Nel 1960 infatti tornò in Israele per una lunga tournée che continuò poi in Italia e che si concluse resso il Centro siderurgico Oscar Sinigaglia dell’Italsider di Cornigliano e nelle Ferriere della Fiat a Torino.
Il 30 giugno 1960 decise di partecipare allo sciopero di protesta indetto dalla Camera del Lavoro di Genova contro la convocazione in città del sesto congresso del Movimento Sociale Italiano. Il disaccordo manifestato dal suo maestro, spaventato dalla possibilità che eventuali disordini potessero mettere a repentaglio la sua integrità fisica, compromettendo la sua carriera di pianista, la indusse a una reazione improvvisa e definitiva.

Ricordo benissimo di avergli risposto che se le mie mani erano più importanti del resto dell’umanità avrei smesso di suonare il pianoforte
Lisetta Carmi
Leggendo un po’ in giro di Lisetta Carmi una cosa è comune e chiara: Lisetta è stata una Donna dalle molteplici Vite, reincarnazioni se vogliamo, tutte però unite tra loro dai valori di solidarietà ed attivismo che hanno fatto di lei un’icona dell’Arte in generale e della Fotografia in particolare.
La “seconda vita” di Lisetta Carmi, come lei stessa definì gli anni successivi alla sua decisione di abbandonare l’attività concertistica, iniziò nel 1960 con il suo avvicinamento alla fotografia. Avvenne durante un viaggio con l’amico musicologo Leo Levi in Puglia, dove lo studioso intendeva registrare i canti della comunità ebraica di San Nicandro Garganico. Per l’occasione Lisetta acquistò la sua prima macchina fotografica, Agfa Silette con nove rullini, per riprendere le esperienze di quel viaggio.
Da qui ha inizio il periodo della maturità fotografica di Lisetta Carmi che, tornando a Genova riscuote innumerevoli successi grazie alle foto scattate. Impara così le tecniche di sviluppo, raccoglie i preziosi consigli del fotografo e regista Kurt Blum tra cui l’invito da lui ricevuto di “guardare sempre cosa c’è dietro” quello che si intende immortalare, diventerà la chiave del suo percorso da fotografa, durante il quale utilizzerà la fotografia come “strumento per la ricerca di verità”.
Il Comune di Genova assume Lisetta come fotografa per documentare i luoghi della città: l’anagrafe, gli ospedali Gaslini e Galliera, il centro storico e le fogne cittadine. Nel 1963 iniziò a frequentare la Galleria del Deposito, fondata dal Gruppo Cooperativo di Boccadasse, dove entrò in contatto con le avanguardie artistiche del momento.

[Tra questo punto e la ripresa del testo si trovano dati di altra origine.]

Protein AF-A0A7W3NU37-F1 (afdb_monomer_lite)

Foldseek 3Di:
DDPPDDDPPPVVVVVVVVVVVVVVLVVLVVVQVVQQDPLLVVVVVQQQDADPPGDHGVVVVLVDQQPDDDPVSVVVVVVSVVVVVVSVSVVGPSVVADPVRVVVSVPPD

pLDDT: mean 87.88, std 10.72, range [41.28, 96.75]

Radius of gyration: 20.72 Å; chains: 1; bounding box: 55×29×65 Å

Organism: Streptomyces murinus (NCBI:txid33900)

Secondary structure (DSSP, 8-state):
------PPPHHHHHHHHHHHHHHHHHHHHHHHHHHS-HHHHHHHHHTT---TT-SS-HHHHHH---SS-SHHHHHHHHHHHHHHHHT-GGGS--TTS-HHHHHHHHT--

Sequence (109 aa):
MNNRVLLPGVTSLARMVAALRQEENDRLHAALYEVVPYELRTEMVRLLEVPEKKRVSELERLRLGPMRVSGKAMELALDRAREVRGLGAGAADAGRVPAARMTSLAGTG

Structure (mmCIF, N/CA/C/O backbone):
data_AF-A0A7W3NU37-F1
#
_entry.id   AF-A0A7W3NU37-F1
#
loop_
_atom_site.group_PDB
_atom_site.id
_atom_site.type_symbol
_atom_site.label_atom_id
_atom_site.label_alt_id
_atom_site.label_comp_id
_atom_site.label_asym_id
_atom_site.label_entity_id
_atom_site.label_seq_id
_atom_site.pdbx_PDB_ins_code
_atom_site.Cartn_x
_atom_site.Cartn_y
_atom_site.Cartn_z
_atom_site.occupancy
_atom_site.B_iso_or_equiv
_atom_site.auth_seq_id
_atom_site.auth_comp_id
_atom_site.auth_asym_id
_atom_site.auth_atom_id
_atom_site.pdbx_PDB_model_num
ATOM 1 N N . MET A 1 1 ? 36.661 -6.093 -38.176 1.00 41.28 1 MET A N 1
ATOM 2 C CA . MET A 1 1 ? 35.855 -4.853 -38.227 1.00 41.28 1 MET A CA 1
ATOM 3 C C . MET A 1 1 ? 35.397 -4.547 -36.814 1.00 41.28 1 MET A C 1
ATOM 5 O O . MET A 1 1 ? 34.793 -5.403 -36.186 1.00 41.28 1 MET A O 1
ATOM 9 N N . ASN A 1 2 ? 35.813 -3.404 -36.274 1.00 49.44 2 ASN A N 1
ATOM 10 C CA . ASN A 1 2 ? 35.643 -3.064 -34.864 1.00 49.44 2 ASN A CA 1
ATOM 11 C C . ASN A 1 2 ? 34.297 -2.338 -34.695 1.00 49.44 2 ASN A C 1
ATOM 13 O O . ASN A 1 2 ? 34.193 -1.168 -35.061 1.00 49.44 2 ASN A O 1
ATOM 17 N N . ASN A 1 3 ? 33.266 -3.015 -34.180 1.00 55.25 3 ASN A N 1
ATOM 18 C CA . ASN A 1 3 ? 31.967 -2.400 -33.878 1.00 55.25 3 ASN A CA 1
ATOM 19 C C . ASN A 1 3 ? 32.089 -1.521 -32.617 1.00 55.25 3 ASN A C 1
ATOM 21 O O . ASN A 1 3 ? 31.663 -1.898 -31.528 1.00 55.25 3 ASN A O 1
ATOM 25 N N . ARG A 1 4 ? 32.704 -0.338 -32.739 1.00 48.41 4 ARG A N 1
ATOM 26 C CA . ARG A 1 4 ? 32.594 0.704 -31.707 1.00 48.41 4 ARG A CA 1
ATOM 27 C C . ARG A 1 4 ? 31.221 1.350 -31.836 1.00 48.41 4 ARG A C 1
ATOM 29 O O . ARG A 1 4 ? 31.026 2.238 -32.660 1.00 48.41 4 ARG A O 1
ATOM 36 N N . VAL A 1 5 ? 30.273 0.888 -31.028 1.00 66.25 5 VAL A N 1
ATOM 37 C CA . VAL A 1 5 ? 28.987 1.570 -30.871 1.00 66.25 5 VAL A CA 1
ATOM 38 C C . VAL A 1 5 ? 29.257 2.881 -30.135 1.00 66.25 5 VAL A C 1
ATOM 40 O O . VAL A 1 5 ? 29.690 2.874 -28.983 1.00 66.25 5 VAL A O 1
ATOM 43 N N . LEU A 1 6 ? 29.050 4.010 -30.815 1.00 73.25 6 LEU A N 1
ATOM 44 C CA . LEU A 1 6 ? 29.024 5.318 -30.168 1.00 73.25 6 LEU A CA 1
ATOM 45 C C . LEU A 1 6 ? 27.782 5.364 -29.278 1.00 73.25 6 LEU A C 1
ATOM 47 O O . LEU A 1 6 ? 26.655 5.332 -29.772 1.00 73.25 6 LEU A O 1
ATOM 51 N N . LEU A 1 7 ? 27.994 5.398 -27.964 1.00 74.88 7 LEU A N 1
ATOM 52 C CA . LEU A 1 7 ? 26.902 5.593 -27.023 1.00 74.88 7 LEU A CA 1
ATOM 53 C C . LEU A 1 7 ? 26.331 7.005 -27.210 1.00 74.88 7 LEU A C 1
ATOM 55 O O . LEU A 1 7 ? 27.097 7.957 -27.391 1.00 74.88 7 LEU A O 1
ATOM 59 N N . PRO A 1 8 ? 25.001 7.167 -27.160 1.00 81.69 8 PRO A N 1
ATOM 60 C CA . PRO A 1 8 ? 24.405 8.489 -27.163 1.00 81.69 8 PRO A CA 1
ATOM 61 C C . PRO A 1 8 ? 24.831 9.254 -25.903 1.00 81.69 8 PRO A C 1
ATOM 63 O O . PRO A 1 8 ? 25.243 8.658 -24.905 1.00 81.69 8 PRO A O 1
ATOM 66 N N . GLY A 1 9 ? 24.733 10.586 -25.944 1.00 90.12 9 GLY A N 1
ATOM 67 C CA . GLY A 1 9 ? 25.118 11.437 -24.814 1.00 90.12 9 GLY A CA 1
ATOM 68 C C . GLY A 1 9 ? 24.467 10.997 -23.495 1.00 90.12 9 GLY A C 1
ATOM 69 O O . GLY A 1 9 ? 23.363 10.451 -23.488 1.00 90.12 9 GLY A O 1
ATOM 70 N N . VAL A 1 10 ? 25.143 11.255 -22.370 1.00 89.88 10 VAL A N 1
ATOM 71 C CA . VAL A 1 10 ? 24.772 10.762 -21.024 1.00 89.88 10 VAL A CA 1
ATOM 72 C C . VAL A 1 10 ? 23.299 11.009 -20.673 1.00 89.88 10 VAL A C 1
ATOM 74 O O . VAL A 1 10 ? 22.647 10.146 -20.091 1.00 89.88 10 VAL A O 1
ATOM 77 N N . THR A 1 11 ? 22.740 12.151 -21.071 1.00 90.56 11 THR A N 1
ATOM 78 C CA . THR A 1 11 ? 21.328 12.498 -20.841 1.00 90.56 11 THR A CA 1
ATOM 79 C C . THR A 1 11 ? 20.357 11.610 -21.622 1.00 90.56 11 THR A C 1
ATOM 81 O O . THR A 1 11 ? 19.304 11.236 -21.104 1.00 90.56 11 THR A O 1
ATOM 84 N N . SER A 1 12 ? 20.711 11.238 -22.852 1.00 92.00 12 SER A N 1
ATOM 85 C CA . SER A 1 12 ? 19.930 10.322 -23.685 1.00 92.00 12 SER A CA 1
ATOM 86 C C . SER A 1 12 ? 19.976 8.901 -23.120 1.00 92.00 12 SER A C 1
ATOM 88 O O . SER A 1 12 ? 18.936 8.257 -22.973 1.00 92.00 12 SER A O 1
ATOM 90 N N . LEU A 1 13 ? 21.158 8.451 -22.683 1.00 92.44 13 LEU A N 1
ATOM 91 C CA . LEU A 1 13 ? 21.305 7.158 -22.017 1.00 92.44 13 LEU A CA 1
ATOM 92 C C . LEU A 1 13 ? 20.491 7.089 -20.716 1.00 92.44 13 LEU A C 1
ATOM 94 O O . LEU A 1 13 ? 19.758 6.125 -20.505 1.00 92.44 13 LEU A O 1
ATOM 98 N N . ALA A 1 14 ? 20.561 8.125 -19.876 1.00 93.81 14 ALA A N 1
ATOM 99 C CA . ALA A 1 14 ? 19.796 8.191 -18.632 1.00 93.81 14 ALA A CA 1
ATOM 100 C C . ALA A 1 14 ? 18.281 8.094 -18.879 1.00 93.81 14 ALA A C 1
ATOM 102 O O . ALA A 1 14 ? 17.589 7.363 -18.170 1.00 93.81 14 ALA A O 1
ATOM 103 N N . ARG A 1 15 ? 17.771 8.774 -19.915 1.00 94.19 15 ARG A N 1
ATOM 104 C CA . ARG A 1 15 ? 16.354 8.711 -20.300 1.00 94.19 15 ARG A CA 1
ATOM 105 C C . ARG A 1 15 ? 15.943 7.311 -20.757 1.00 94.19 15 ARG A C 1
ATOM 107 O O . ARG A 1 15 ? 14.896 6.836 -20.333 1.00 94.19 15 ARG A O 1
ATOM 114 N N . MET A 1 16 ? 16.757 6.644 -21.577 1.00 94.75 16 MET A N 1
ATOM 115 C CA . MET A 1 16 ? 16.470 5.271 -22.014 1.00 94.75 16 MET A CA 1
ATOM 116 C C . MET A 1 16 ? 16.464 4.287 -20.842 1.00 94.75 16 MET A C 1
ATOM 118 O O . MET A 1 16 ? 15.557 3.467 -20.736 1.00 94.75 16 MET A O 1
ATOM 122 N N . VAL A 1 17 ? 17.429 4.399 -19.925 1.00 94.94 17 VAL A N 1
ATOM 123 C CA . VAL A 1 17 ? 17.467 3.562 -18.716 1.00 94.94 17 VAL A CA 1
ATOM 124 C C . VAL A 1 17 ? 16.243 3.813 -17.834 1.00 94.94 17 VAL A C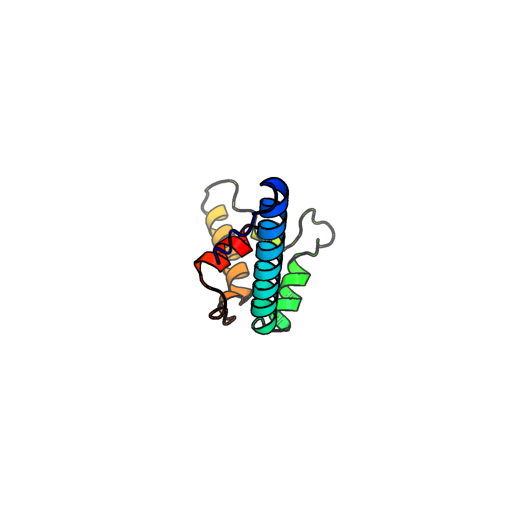 1
ATOM 126 O O . VAL A 1 17 ? 15.669 2.862 -17.311 1.00 94.94 17 VAL A O 1
ATOM 129 N N . ALA A 1 18 ? 15.827 5.071 -17.670 1.00 93.69 18 ALA A N 1
ATOM 130 C CA . ALA A 1 18 ? 14.624 5.408 -16.914 1.00 93.69 18 ALA A CA 1
ATOM 131 C C . ALA A 1 18 ? 13.359 4.819 -17.557 1.00 93.69 18 ALA A C 1
ATOM 133 O O . ALA A 1 18 ? 12.553 4.220 -16.852 1.00 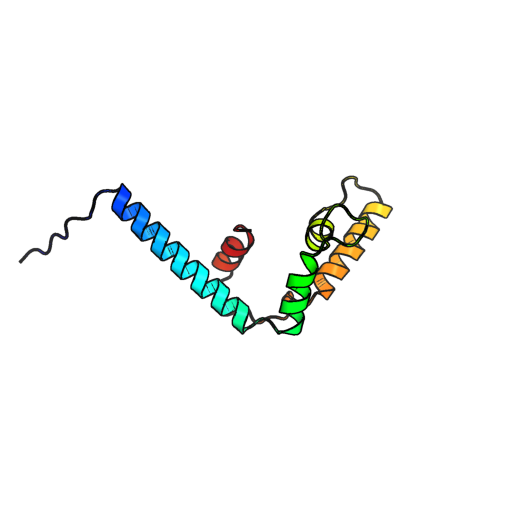93.69 18 ALA A O 1
ATOM 134 N N . ALA A 1 19 ? 13.220 4.924 -18.882 1.00 95.81 19 ALA A N 1
ATOM 135 C CA . ALA A 1 19 ? 12.092 4.354 -19.616 1.00 95.81 19 ALA A CA 1
ATOM 136 C C . ALA A 1 19 ? 12.025 2.827 -19.468 1.00 95.81 19 ALA A C 1
ATOM 138 O O . ALA A 1 19 ? 10.974 2.294 -19.128 1.00 95.81 19 ALA A O 1
ATOM 139 N N . LEU A 1 20 ? 13.159 2.135 -19.624 1.00 95.81 20 LEU A N 1
ATOM 140 C CA . LEU A 1 20 ? 13.217 0.686 -19.435 1.00 95.81 20 LEU A CA 1
ATOM 141 C C . LEU A 1 20 ? 12.852 0.291 -17.998 1.00 95.81 20 LEU A C 1
ATOM 143 O O . LEU A 1 20 ? 12.089 -0.642 -17.786 1.00 95.81 20 LEU A O 1
ATOM 147 N N . ARG A 1 21 ? 13.357 1.016 -16.992 1.00 91.44 21 ARG A N 1
ATOM 148 C CA . ARG A 1 21 ? 12.995 0.761 -15.587 1.00 91.44 21 ARG A CA 1
ATOM 149 C C . ARG A 1 21 ? 11.502 0.947 -15.331 1.00 91.44 21 ARG A C 1
ATOM 151 O O . ARG A 1 21 ? 10.946 0.176 -14.554 1.00 91.44 21 ARG A O 1
ATOM 158 N N . GLN A 1 22 ? 10.882 1.946 -15.957 1.00 92.19 22 GLN A N 1
ATOM 159 C CA . GLN A 1 22 ? 9.442 2.156 -15.855 1.00 92.19 22 GLN A CA 1
ATOM 160 C C . GLN A 1 22 ? 8.678 0.983 -16.472 1.00 92.19 22 GLN A C 1
ATOM 162 O O . GLN A 1 22 ? 7.817 0.417 -15.813 1.00 92.19 22 GLN A O 1
ATOM 167 N N . GLU A 1 23 ? 9.064 0.549 -17.671 1.00 95.44 23 GLU A N 1
ATOM 168 C CA . GLU A 1 23 ? 8.434 -0.589 -18.342 1.00 95.44 23 GLU A CA 1
ATOM 169 C C . GLU A 1 23 ? 8.550 -1.882 -17.515 1.00 95.44 23 GLU A C 1
ATOM 171 O O . GLU A 1 23 ? 7.573 -2.609 -17.344 1.00 95.44 23 GLU A O 1
ATOM 176 N N . GLU A 1 24 ? 9.721 -2.158 -16.931 1.00 92.50 24 GLU A N 1
ATOM 177 C CA . GLU A 1 24 ? 9.886 -3.299 -16.022 1.00 92.50 24 GLU A CA 1
ATOM 178 C C . GLU A 1 24 ? 9.015 -3.178 -14.763 1.00 92.50 24 GLU A C 1
ATOM 180 O O . GLU A 1 24 ? 8.490 -4.181 -14.280 1.00 92.50 24 GLU A O 1
ATOM 185 N N . ASN A 1 25 ? 8.865 -1.973 -14.202 1.00 91.50 25 ASN A N 1
ATOM 186 C CA . ASN A 1 25 ? 7.974 -1.757 -13.061 1.00 91.50 25 ASN A CA 1
ATOM 187 C C . ASN A 1 25 ? 6.517 -2.033 -13.450 1.00 91.50 25 ASN A C 1
ATOM 189 O O . ASN A 1 25 ? 5.834 -2.759 -12.729 1.00 91.50 25 ASN A O 1
ATOM 193 N N . ASP A 1 26 ? 6.069 -1.534 -14.601 1.00 92.94 26 ASP A N 1
ATOM 194 C CA . ASP A 1 26 ? 4.710 -1.747 -15.105 1.00 92.94 26 ASP A CA 1
ATOM 195 C C . ASP A 1 26 ? 4.425 -3.247 -15.305 1.00 92.94 26 ASP A C 1
ATOM 197 O O . ASP A 1 26 ? 3.375 -3.746 -14.895 1.00 92.94 26 ASP A O 1
ATOM 201 N N . ARG A 1 27 ? 5.392 -4.012 -15.835 1.00 92.88 27 ARG A N 1
ATOM 202 C CA . ARG A 1 27 ? 5.269 -5.477 -15.963 1.00 92.88 27 ARG A CA 1
ATOM 203 C C . ARG A 1 27 ? 5.162 -6.187 -14.613 1.00 92.88 27 ARG A C 1
ATOM 205 O O . ARG A 1 27 ? 4.416 -7.160 -14.500 1.00 92.88 27 ARG A O 1
ATOM 212 N N . LEU A 1 28 ? 5.878 -5.727 -13.586 1.00 92.56 28 LEU A N 1
ATOM 213 C CA . LEU A 1 28 ? 5.753 -6.289 -12.237 1.00 92.56 28 LEU A CA 1
ATOM 214 C C . LEU A 1 28 ? 4.404 -5.942 -11.597 1.00 92.56 28 LEU A C 1
ATOM 216 O O . LEU A 1 28 ? 3.804 -6.807 -10.963 1.00 92.56 28 LEU A O 1
ATOM 220 N N . HIS A 1 29 ? 3.899 -4.722 -11.797 1.00 91.44 29 HIS A N 1
ATOM 221 C CA . HIS A 1 29 ? 2.550 -4.347 -11.372 1.00 91.44 29 HIS A CA 1
ATOM 222 C C . HIS A 1 29 ? 1.484 -5.212 -12.051 1.00 91.44 29 HIS A C 1
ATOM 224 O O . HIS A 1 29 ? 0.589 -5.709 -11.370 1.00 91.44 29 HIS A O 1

Nel 1964 realizza il progetto Genova porto: monopoli e potere operaio realizzando un reportage sulle condizioni di lavoro dei camalli, iniziando concretamente ad unire l’impegno sociale alla fotografia. Documenta così la vita degli operai portuali costretti a lavorare in condizioni disumane. Documenta anche i cantieri dell’Italsider e indaga l’allora inesplorata scena queer genovese.
i travestiti mi hanno fatto capire che tutti abbiamo il diritto di decidere chi siamo
Lisetta Carmi
Nel capodanno del 1965, grazie all’amico Mauro Gasperini, Lisetta Carmi incontrò la comunità di travestiti che frequentavano l’antico ghetto ebraico di Genova, dalle parti di Via del Campo; una di loro, “la Morena”, ispirò l’omonima canzone di De Andrè. Sarà questo uno dei lavori più alti artisticamente di Lisetta! er la legge italiana, in quel tempo, travestirsi era un reato. Scrive Paolo Rosina nel libro di Carmi: “Per l’art. 85 del Testo Unico delle Leggi di Pubblica Sicurezza TULPS (regio decreto 18 giugno 1931), un atto depenalizzato solo nel 1981, il mascheramento resta comunque un illecito amministrativo. Nel 1968 e 1969 per la Cassazione è reato presentarsi in pubblico travestiti da donna. Nel 1972 e 1974 la Cassazione respinge anche il riconoscimento del cambiamento di sesso. Nel 1975 si processa un chirurgo per attentato all’integrità fisica. Ma non è solo la polizia a censurare i travestiti. Anche per la psicanalisi i travestiti sono malati, uomini da curare”. Il reportage I travestiti esce nel 1972 ed è un tale scandalo che le librerie non lo espongono e lo vendono sottobanco.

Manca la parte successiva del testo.